The results were shocking. Not only was the surrogate found on the reusable bag after leaving the stores, but high traces were also found on “the hands of the shoppers, the checkout clerks, surfaces touched by the shoppers, packaged foods, unpackaged produce, shopping carts, checkout counters, and payment touchscreens.”

But that’s not all. A 2011 study conducted by scientists at the University of Arizona analyzed the “cross-contamination of food products by reusable bags.” Researchers visited supermarkets in Arizona and California and determined that nearly every single sustainable tote bag contained large amounts of bacteria. In contrast, zero contamination was found in traditional single-use plastic bags.

“Our findings suggest a serious threat to public health, especially from coliform bacteria including E. coli, which were detected in half of the bags sampled,” said Charles Gerba, a University of Arizona professor and co-author of the study.

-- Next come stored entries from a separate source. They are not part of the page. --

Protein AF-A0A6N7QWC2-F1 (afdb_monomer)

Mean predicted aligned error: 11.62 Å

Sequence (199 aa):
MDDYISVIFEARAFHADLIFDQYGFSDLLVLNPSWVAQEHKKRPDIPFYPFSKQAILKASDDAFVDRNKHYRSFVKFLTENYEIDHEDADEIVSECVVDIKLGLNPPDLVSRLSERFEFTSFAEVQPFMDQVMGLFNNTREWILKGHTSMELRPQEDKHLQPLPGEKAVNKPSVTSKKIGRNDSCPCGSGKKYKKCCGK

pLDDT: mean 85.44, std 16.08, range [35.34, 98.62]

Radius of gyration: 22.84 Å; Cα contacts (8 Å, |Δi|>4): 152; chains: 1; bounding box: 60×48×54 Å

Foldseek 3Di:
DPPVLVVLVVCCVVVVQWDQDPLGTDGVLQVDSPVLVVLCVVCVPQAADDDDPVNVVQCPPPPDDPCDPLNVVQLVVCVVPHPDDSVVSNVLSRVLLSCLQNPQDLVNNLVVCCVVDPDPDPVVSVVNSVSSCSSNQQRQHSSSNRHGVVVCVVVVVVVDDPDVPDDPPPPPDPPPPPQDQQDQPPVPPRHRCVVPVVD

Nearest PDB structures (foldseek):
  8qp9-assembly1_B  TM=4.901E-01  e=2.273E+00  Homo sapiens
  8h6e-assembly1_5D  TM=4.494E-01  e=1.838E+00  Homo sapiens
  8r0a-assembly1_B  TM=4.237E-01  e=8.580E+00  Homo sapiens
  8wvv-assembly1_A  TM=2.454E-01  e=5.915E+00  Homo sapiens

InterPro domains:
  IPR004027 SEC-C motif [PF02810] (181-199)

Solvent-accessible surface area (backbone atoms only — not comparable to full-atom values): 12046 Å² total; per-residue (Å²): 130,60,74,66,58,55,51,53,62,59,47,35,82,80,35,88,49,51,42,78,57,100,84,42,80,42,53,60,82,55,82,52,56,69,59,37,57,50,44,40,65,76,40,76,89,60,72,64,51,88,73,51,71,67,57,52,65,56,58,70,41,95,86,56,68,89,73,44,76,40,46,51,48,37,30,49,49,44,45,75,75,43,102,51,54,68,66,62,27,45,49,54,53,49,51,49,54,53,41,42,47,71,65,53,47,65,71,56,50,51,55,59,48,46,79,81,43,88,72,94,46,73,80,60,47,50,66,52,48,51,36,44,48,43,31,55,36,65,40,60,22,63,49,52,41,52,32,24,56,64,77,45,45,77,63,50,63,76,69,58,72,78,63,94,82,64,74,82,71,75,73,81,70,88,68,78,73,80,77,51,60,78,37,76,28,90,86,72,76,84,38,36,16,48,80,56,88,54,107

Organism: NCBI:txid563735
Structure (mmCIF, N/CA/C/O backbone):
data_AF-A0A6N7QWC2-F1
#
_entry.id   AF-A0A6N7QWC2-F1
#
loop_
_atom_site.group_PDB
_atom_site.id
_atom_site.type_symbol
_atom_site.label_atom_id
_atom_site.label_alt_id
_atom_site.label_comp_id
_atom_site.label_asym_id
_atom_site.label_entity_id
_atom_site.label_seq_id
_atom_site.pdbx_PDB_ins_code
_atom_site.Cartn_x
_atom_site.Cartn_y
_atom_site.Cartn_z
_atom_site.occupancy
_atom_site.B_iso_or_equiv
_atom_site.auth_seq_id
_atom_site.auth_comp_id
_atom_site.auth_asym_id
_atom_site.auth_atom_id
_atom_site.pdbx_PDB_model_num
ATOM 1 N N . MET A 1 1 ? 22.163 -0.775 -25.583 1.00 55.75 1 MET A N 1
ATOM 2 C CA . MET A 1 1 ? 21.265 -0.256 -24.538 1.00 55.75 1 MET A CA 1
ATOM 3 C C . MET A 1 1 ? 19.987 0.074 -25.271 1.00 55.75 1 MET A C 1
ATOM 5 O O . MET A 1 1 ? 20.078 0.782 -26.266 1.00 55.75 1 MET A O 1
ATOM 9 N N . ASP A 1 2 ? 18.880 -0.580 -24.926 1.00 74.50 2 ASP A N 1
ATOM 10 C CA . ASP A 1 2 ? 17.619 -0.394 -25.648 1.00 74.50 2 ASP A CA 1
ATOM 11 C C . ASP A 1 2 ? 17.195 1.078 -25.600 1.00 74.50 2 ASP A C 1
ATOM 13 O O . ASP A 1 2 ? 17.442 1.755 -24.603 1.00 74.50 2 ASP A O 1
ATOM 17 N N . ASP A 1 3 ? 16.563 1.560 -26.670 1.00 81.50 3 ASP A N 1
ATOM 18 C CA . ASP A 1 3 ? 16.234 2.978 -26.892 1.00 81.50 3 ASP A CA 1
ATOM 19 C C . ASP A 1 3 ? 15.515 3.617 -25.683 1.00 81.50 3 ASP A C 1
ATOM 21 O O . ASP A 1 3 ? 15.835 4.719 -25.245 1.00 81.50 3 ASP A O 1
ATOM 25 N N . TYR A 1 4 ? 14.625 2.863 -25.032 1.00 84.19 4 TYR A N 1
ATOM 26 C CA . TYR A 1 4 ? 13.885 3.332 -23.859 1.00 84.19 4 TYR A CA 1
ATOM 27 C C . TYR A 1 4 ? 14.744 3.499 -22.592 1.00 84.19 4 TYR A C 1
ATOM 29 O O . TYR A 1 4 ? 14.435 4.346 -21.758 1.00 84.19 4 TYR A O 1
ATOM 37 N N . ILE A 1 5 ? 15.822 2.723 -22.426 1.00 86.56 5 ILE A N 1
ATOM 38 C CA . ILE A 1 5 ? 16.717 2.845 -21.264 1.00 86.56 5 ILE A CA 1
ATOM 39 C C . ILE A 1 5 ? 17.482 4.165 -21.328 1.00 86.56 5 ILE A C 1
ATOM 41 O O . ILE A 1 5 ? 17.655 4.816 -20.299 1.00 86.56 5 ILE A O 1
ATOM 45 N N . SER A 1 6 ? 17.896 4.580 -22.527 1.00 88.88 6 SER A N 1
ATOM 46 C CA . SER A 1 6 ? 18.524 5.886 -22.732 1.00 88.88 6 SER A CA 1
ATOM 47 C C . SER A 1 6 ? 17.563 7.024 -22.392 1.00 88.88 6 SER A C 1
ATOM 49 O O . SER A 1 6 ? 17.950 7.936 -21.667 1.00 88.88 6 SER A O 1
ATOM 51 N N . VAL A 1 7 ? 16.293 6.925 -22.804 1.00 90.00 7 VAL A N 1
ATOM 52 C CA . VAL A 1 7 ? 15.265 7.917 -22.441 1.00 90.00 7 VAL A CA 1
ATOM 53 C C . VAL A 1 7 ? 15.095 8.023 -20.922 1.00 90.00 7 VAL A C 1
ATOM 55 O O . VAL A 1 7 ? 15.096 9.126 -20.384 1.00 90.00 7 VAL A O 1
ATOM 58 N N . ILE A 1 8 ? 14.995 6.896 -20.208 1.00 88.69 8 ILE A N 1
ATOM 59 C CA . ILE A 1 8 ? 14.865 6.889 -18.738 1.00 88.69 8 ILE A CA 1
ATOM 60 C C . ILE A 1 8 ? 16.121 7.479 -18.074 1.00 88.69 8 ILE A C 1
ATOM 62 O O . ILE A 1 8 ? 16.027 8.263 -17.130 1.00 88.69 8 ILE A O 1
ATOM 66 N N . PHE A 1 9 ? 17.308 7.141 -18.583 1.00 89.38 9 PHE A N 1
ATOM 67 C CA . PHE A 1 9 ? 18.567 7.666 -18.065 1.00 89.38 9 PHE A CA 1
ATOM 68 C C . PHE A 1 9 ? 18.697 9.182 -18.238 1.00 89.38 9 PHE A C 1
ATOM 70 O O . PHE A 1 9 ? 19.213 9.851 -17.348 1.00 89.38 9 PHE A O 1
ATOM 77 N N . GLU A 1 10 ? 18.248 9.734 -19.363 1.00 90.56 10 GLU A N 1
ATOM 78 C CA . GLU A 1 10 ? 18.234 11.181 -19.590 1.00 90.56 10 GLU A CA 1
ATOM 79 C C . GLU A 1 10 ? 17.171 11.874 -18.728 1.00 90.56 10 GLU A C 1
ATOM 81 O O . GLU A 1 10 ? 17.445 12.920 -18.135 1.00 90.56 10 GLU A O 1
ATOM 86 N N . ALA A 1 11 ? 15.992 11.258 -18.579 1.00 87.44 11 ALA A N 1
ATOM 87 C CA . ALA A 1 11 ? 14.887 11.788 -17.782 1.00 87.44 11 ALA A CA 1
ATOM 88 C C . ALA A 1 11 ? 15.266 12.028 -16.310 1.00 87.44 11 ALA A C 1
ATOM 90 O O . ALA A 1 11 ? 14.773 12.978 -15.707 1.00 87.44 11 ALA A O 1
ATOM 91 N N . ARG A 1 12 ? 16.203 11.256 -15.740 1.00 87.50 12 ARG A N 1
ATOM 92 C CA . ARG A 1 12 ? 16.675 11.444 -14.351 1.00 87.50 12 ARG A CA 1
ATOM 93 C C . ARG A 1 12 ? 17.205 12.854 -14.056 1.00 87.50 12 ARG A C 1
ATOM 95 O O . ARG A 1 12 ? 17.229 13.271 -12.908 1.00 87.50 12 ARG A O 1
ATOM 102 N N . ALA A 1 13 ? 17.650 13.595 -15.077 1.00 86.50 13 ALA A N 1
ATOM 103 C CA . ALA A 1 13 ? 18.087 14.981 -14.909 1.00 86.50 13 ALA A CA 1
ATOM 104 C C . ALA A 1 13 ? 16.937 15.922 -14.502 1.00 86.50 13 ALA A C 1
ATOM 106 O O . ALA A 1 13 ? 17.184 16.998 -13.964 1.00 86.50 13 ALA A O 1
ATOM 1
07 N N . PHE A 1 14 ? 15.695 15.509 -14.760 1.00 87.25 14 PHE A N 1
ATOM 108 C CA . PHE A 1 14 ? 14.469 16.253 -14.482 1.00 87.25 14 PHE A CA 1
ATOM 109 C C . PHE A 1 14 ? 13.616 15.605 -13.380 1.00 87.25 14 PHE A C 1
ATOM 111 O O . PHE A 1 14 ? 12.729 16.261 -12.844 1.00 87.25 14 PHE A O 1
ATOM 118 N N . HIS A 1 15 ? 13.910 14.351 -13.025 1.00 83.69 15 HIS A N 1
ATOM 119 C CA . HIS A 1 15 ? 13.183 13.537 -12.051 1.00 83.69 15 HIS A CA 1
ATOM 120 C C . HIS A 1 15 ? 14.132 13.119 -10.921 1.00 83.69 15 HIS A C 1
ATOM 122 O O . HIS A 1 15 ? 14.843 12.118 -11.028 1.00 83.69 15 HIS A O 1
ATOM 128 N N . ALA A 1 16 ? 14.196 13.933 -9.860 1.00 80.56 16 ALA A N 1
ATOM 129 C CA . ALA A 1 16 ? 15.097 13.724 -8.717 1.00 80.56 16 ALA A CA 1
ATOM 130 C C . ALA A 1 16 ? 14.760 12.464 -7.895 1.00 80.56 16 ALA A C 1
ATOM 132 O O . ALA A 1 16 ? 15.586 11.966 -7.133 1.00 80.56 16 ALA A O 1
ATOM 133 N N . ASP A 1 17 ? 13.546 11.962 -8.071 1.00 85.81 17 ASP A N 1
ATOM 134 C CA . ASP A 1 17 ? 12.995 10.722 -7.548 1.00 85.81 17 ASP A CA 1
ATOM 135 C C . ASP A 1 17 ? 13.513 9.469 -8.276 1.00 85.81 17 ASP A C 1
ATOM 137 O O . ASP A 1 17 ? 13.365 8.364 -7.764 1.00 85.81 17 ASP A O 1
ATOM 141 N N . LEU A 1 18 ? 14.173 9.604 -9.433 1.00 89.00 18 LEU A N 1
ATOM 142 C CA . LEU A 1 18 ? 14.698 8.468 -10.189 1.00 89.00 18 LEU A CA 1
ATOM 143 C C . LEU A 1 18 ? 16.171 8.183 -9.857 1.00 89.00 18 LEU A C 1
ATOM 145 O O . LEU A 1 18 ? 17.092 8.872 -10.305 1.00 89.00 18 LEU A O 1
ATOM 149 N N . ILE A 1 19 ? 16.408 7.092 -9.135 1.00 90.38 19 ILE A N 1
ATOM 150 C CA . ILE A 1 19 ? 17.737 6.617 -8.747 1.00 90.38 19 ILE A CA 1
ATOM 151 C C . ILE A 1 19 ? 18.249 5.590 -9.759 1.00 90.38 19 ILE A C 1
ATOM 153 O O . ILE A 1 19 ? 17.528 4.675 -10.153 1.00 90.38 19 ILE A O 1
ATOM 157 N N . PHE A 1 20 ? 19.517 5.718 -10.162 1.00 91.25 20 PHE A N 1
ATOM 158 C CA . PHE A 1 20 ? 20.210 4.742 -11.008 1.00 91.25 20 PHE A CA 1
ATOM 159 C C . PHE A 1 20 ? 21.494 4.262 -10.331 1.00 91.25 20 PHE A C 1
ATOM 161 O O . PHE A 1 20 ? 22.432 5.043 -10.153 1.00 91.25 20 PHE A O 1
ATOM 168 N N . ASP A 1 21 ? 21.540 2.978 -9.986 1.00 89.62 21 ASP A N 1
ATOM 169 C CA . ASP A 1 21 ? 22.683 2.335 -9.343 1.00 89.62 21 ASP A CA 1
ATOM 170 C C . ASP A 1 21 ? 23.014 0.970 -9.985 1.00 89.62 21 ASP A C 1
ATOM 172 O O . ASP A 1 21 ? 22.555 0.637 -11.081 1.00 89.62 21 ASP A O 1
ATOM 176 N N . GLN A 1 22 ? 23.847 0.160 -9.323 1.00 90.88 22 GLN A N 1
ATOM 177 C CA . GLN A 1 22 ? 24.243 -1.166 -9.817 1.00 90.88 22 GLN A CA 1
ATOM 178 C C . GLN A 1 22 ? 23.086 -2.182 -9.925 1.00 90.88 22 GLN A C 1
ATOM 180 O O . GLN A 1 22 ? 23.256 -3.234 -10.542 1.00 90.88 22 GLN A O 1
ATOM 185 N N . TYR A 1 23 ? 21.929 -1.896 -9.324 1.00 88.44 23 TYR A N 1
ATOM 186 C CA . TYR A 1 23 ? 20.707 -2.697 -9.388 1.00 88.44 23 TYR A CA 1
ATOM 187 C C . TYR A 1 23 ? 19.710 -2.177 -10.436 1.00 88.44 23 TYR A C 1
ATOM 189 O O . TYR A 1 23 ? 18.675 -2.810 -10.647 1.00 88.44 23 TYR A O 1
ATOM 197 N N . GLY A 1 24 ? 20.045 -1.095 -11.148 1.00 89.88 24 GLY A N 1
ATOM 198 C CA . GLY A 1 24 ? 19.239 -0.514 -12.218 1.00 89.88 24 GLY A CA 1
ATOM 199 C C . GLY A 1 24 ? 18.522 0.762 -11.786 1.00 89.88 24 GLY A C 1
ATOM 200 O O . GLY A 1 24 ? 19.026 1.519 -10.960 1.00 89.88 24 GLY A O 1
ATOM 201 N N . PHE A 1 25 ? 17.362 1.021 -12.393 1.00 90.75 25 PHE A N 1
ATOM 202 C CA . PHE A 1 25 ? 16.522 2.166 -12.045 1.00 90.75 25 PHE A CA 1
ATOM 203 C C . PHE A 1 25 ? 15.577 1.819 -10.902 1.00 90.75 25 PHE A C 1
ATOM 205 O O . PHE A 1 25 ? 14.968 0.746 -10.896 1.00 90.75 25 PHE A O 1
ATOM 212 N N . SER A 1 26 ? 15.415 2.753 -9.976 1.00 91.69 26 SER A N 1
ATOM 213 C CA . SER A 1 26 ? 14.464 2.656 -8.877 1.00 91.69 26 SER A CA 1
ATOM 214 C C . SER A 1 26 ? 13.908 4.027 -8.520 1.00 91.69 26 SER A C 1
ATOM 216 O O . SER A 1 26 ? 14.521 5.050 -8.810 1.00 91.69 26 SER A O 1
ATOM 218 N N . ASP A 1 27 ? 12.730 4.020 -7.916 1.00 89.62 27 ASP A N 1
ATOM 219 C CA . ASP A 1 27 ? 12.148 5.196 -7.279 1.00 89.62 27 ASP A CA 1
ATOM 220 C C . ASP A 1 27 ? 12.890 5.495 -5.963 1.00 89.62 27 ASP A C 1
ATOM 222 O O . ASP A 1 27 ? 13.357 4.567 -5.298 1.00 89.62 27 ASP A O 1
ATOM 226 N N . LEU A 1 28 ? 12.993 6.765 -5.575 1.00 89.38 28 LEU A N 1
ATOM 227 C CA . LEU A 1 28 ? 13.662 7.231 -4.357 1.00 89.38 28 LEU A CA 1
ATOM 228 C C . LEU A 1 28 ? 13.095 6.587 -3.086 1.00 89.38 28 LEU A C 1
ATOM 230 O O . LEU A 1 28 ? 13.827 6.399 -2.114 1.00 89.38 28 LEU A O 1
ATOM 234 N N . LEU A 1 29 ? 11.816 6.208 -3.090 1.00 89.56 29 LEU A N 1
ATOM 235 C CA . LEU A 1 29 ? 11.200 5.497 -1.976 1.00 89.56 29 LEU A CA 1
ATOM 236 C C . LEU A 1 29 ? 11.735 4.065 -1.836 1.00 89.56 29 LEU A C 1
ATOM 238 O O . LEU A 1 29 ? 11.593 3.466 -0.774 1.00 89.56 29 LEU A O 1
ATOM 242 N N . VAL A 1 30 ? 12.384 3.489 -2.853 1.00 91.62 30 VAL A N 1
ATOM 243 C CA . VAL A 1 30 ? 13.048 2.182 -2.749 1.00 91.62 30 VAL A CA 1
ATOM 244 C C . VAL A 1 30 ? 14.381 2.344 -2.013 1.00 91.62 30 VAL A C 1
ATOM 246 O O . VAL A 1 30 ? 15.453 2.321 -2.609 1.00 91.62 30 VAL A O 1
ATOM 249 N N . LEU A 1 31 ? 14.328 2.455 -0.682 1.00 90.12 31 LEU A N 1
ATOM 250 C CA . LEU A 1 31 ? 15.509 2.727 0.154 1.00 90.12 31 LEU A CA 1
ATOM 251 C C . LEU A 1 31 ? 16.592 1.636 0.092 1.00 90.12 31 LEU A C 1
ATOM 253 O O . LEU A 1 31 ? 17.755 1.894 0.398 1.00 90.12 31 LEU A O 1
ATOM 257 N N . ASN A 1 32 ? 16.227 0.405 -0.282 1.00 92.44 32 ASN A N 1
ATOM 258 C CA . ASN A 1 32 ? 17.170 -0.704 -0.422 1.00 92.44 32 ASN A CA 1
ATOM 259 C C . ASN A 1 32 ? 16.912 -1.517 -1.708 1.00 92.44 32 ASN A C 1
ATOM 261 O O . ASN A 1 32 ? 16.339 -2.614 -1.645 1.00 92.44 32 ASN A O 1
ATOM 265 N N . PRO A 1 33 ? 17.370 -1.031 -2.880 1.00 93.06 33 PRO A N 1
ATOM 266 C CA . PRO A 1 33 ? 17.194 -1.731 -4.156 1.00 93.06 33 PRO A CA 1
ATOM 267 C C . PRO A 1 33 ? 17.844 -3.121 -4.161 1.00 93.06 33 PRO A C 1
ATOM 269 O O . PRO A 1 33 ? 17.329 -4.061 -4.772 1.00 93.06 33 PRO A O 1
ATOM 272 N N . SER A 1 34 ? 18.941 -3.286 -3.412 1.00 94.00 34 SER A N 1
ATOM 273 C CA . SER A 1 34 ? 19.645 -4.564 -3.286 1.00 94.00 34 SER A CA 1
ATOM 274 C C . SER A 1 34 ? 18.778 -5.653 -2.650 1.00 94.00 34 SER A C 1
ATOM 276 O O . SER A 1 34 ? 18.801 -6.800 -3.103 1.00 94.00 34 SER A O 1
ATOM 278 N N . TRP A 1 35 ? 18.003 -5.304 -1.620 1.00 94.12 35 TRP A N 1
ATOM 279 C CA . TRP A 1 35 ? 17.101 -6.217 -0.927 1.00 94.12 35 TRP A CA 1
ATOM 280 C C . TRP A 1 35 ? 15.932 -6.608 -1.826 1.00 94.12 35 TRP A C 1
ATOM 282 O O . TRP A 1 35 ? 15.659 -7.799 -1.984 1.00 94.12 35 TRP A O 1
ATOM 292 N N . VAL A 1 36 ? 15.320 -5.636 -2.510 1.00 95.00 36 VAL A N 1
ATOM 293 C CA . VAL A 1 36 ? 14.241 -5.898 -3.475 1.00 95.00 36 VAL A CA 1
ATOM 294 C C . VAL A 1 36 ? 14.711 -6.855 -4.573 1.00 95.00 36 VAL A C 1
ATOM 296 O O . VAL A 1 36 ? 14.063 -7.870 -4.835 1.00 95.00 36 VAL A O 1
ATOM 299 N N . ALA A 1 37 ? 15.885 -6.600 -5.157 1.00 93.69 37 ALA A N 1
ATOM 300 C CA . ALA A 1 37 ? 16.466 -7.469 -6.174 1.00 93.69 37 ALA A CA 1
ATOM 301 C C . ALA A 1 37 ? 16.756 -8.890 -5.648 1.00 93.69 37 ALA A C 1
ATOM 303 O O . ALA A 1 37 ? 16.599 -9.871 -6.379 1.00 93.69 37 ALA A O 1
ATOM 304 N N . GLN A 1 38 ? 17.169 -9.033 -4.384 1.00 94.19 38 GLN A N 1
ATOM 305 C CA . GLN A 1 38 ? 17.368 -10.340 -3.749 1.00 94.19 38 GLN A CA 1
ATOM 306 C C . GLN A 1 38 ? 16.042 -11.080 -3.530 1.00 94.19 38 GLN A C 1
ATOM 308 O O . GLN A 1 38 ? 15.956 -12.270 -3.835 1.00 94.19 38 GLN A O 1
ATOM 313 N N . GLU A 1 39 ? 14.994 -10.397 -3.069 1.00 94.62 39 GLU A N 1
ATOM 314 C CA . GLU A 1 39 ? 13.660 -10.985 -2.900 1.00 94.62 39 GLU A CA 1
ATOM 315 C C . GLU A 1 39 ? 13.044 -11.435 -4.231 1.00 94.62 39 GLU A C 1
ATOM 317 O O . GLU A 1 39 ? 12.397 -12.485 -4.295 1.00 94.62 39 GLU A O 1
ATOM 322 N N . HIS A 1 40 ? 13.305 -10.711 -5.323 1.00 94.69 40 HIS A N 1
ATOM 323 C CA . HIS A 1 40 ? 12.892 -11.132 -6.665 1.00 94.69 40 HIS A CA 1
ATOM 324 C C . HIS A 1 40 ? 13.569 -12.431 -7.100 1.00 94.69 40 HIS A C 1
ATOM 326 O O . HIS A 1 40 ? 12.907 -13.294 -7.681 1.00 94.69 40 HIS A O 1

In light of severe risks, green policymakers continue to push ahead. The New York state Department of Health insists that reusable grocery bags are a “smart choice,” provided consumers adhere to a list of semi-unreasonable caveats, such as using multiple reusable tote bags for separating different types of purchased foods; putting raw meat, fish and poultry into traditional plastic bags; storing reusable bags in cool, dry places; and not reusing for other purposes.